[Start of Attachment]

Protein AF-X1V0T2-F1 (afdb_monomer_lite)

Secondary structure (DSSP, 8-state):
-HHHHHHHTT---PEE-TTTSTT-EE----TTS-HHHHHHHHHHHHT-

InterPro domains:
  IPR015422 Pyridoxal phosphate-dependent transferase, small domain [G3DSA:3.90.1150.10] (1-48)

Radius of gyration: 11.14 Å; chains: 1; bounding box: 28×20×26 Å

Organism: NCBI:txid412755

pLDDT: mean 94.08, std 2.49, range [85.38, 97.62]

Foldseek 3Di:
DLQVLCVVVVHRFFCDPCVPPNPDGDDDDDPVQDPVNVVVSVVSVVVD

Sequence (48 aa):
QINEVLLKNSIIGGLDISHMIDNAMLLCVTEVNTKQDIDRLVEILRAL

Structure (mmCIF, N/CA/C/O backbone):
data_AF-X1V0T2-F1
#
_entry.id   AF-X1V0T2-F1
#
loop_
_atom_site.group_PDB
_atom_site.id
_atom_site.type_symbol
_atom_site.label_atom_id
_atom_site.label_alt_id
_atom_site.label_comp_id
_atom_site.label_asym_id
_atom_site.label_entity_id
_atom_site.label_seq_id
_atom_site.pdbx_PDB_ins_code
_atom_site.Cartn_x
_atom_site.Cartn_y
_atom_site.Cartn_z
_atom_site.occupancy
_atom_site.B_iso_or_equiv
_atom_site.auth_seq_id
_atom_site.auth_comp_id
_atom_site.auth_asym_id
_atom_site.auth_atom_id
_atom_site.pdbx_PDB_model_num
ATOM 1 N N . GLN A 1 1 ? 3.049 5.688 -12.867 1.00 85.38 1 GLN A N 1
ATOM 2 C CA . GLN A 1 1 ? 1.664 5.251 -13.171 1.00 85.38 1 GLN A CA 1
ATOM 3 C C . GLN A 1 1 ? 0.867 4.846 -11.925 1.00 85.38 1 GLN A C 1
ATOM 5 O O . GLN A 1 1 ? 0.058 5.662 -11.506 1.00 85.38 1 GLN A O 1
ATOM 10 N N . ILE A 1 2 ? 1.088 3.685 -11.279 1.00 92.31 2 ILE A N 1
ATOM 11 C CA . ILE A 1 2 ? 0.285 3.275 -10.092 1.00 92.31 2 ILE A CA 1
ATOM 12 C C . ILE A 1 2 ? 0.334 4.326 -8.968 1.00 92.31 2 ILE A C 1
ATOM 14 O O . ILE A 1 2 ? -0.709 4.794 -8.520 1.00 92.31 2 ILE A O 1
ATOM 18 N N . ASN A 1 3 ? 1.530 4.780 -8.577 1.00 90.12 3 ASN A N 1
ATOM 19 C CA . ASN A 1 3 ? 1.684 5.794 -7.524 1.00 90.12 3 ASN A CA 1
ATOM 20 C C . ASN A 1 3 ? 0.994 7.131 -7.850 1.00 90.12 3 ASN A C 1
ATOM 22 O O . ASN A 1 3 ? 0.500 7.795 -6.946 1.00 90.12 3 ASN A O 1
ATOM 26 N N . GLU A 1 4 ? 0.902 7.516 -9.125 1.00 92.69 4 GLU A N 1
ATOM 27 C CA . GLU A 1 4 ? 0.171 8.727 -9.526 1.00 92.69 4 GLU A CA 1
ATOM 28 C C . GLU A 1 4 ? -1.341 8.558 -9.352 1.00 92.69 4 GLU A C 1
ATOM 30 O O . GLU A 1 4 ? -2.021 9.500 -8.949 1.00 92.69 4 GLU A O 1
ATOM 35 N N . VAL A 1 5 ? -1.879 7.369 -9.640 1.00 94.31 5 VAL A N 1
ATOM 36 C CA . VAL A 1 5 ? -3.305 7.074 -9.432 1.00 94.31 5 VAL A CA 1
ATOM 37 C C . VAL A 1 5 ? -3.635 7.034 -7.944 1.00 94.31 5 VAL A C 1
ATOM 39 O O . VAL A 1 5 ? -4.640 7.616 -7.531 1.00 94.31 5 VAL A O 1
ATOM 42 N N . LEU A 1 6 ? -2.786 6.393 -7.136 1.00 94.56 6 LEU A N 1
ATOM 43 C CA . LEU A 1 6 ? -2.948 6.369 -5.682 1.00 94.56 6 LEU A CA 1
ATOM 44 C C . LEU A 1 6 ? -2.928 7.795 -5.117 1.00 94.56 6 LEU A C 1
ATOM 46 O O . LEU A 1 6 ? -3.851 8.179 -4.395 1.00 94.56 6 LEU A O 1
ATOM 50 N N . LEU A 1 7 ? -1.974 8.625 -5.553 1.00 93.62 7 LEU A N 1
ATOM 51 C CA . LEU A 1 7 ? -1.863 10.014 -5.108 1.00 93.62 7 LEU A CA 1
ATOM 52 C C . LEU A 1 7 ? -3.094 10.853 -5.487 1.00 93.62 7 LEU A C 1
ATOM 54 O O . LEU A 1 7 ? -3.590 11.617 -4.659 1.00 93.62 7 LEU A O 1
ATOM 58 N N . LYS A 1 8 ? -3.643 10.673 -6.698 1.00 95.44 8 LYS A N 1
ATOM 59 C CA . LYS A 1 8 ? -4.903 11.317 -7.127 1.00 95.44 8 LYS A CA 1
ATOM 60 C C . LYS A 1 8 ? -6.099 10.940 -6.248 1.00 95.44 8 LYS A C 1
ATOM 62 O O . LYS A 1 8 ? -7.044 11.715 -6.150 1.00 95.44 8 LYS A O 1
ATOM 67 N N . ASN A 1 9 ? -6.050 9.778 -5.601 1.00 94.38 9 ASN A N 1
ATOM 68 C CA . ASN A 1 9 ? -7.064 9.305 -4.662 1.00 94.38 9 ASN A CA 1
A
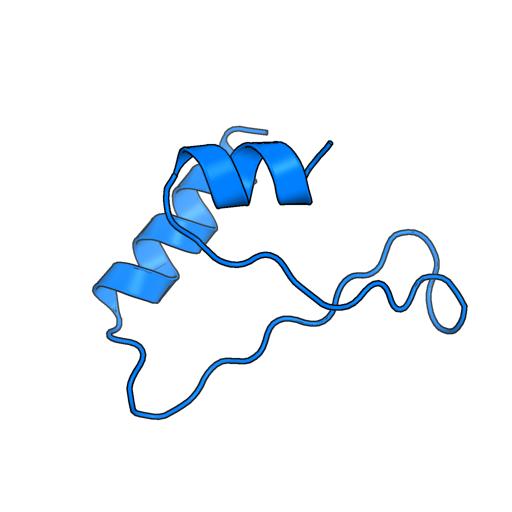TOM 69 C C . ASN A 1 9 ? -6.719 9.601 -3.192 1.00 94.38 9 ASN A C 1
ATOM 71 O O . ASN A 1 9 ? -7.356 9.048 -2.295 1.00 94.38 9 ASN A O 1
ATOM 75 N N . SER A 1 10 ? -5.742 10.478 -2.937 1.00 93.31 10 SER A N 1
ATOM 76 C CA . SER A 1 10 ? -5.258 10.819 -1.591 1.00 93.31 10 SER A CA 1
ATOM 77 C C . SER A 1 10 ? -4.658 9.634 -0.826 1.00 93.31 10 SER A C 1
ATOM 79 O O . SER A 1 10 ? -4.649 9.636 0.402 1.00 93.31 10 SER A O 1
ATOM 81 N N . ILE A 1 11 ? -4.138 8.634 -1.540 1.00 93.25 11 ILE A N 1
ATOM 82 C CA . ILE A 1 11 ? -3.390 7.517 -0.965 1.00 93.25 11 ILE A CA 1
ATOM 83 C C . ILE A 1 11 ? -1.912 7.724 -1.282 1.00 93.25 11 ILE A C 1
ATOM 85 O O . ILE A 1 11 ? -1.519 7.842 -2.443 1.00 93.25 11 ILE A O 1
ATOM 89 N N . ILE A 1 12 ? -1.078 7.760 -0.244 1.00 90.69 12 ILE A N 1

[End of Attachment]

[EXERCISE OBJECTIVE]: Write out the whole listing verbatim, images excluded.

[RESULT FOR THIS EXERCISE]:
Protein AF-X1V0T2-F1 (afdb_monomer_lite)

Secondary structure (DSSP, 8-state):
-HHHHHHHTT---PEE-TTTSTT-EE----TTS-HHHHHHHHHHHHT-

InterPro domains:
  IPR015422 Pyridoxal phosphate-dependent transferase, small domain [G3DSA:3.90.1150.10] (1-48)

Radius of gyration: 11.14 Å; chains: 1; bounding box: 28×20×26 Å

Organism: NCBI:txid412755

pLDDT: mean 94.08, std 2.49, range [85.38, 97.62]

Foldseek 3Di:
DLQVLCVVVVHRFFCDPCVPPNPDGDDDDDPVQDPVNVVVSVVSVVVD

Sequence (48 aa):
QINEVLLKNSIIGGLDISHMIDNAMLLCVTEVNTKQDIDRLVEILRAL

Structure (mmCIF, N/CA/C/O backbone):
data_AF-X1V0T2-F1
#
_entry.id   AF-X1V0T2-F1
#
loop_
_atom_site.group_PDB
_atom_site.id
_atom_site.type_symbol
_atom_site.label_atom_id
_atom_site.label_alt_id
_atom_site.label_comp_id
_atom_site.label_asym_id
_atom_site.label_entity_id
_atom_site.label_seq_id
_atom_site.pdbx_PDB_ins_code
_atom_site.Cartn_x
_atom_site.Cartn_y
_atom_site.Cartn_z
_atom_site.occupancy
_atom_site.B_iso_or_equiv
_atom_site.auth_seq_id
_atom_site.auth_comp_id
_atom_site.auth_asym_id
_atom_site.auth_atom_id
_atom_site.pdbx_PDB_model_num
ATOM 1 N N . GLN A 1 1 ? 3.049 5.688 -12.867 1.00 85.38 1 GLN A N 1
ATOM 2 C CA . GLN A 1 1 ? 1.664 5.251 -13.171 1.00 85.38 1 GLN A CA 1
ATOM 3 C C . GLN A 1 1 ? 0.867 4.846 -11.925 1.00 85.38 1 GLN A C 1
ATOM 5 O O . GLN A 1 1 ? 0.058 5.662 -11.506 1.00 85.38 1 GLN A O 1
ATOM 10 N N . ILE A 1 2 ? 1.088 3.685 -11.279 1.00 92.31 2 ILE A N 1
ATOM 11 C CA . ILE A 1 2 ? 0.285 3.275 -10.092 1.00 92.31 2 ILE A CA 1
ATOM 12 C C . ILE A 1 2 ? 0.334 4.326 -8.968 1.00 92.31 2 ILE A C 1
ATOM 14 O O . ILE A 1 2 ? -0.709 4.794 -8.520 1.00 92.31 2 ILE A O 1
ATOM 18 N N . ASN A 1 3 ? 1.530 4.780 -8.577 1.00 90.12 3 ASN A N 1
ATOM 19 C CA . ASN A 1 3 ? 1.684 5.794 -7.524 1.00 90.12 3 ASN A CA 1
ATOM 20 C C . ASN A 1 3 ? 0.994 7.131 -7.850 1.00 90.12 3 ASN A C 1
ATOM 22 O O . ASN A 1 3 ? 0.500 7.795 -6.946 1.00 90.12 3 ASN A O 1
ATOM 26 N N . GLU A 1 4 ? 0.902 7.516 -9.125 1.00 92.69 4 GLU A N 1
ATOM 27 C CA . GLU A 1 4 ? 0.171 8.727 -9.526 1.00 92.69 4 GLU A CA 1
ATOM 28 C C . GLU A 1 4 ? -1.341 8.558 -9.352 1.00 92.69 4 GLU A C 1
ATOM 30 O O . GLU A 1 4 ? -2.021 9.500 -8.949 1.00 92.69 4 GLU A O 1
ATOM 35 N N . VAL A 1 5 ? -1.879 7.369 -9.640 1.00 94.31 5 VAL A N 1
ATOM 36 C CA . VAL A 1 5 ? -3.305 7.074 -9.432 1.00 94.31 5 VAL A CA 1
ATOM 37 C C . VAL A 1 5 ? -3.635 7.034 -7.944 1.00 94.31 5 VAL A C 1
ATOM 39 O O . VAL A 1 5 ? -4.640 7.616 -7.531 1.00 94.31 5 VAL A O 1
ATOM 42 N N . LEU A 1 6 ? -2.786 6.393 -7.136 1.00 94.56 6 LEU A N 1
ATOM 43 C CA . LEU A 1 6 ? -2.948 6.369 -5.682 1.00 94.56 6 LEU A CA 1
ATOM 44 C C . LEU A 1 6 ? -2.928 7.795 -5.117 1.00 94.56 6 LEU A C 1
ATOM 46 O O . LEU A 1 6 ? -3.851 8.179 -4.395 1.00 94.56 6 LEU A O 1
ATOM 50 N N . LEU A 1 7 ? -1.974 8.625 -5.553 1.00 93.62 7 LEU A N 1
ATOM 51 C CA . LEU A 1 7 ? -1.863 10.014 -5.108 1.00 93.62 7 LEU A CA 1
ATOM 52 C C . LEU A 1 7 ? -3.094 10.853 -5.487 1.00 93.62 7 LEU A C 1
ATOM 54 O O . LEU A 1 7 ? -3.590 11.617 -4.659 1.00 93.62 7 LEU A O 1
ATOM 58 N N . LYS A 1 8 ? -3.643 10.673 -6.698 1.00 95.44 8 LYS A N 1
ATOM 59 C CA . LYS A 1 8 ? -4.903 11.317 -7.127 1.00 95.44 8 LYS A CA 1
ATOM 60 C C . LYS A 1 8 ? -6.099 10.940 -6.248 1.00 95.44 8 LYS A C 1
ATOM 62 O O . LYS A 1 8 ? -7.044 11.715 -6.150 1.00 95.44 8 LYS A O 1
ATOM 67 N N . ASN A 1 9 ? -6.050 9.778 -5.601 1.00 94.38 9 ASN A N 1
ATOM 68 C CA . ASN A 1 9 ? -7.064 9.305 -4.662 1.00 94.38 9 ASN A CA 1
A
TOM 69 C C . ASN A 1 9 ? -6.719 9.601 -3.192 1.00 94.38 9 ASN A C 1
ATOM 71 O O . ASN A 1 9 ? -7.356 9.048 -2.295 1.00 94.38 9 ASN A O 1
ATOM 75 N N . SER A 1 10 ? -5.742 10.478 -2.937 1.00 93.31 10 SER A N 1
ATOM 76 C CA . SER A 1 10 ? -5.258 10.819 -1.591 1.00 93.31 10 SER A CA 1
ATOM 77 C C . SER A 1 10 ? -4.658 9.634 -0.826 1.00 93.31 10 SER A C 1
ATOM 79 O O . SER A 1 10 ? -4.649 9.636 0.402 1.00 93.31 10 SER A O 1
ATOM 81 N N . ILE A 1 11 ? -4.138 8.634 -1.540 1.00 93.25 11 ILE A N 1
ATOM 82 C CA . ILE A 1 11 ? -3.390 7.517 -0.965 1.00 93.25 11 ILE A CA 1
ATOM 83 C C . ILE A 1 11 ? -1.912 7.724 -1.282 1.00 93.25 11 ILE A C 1
ATOM 85 O O . ILE A 1 11 ? -1.519 7.842 -2.443 1.00 93.25 11 ILE A O 1
ATOM 89 N N . ILE A 1 12 ? -1.078 7.760 -0.244 1.00 90.69 12 ILE A N 1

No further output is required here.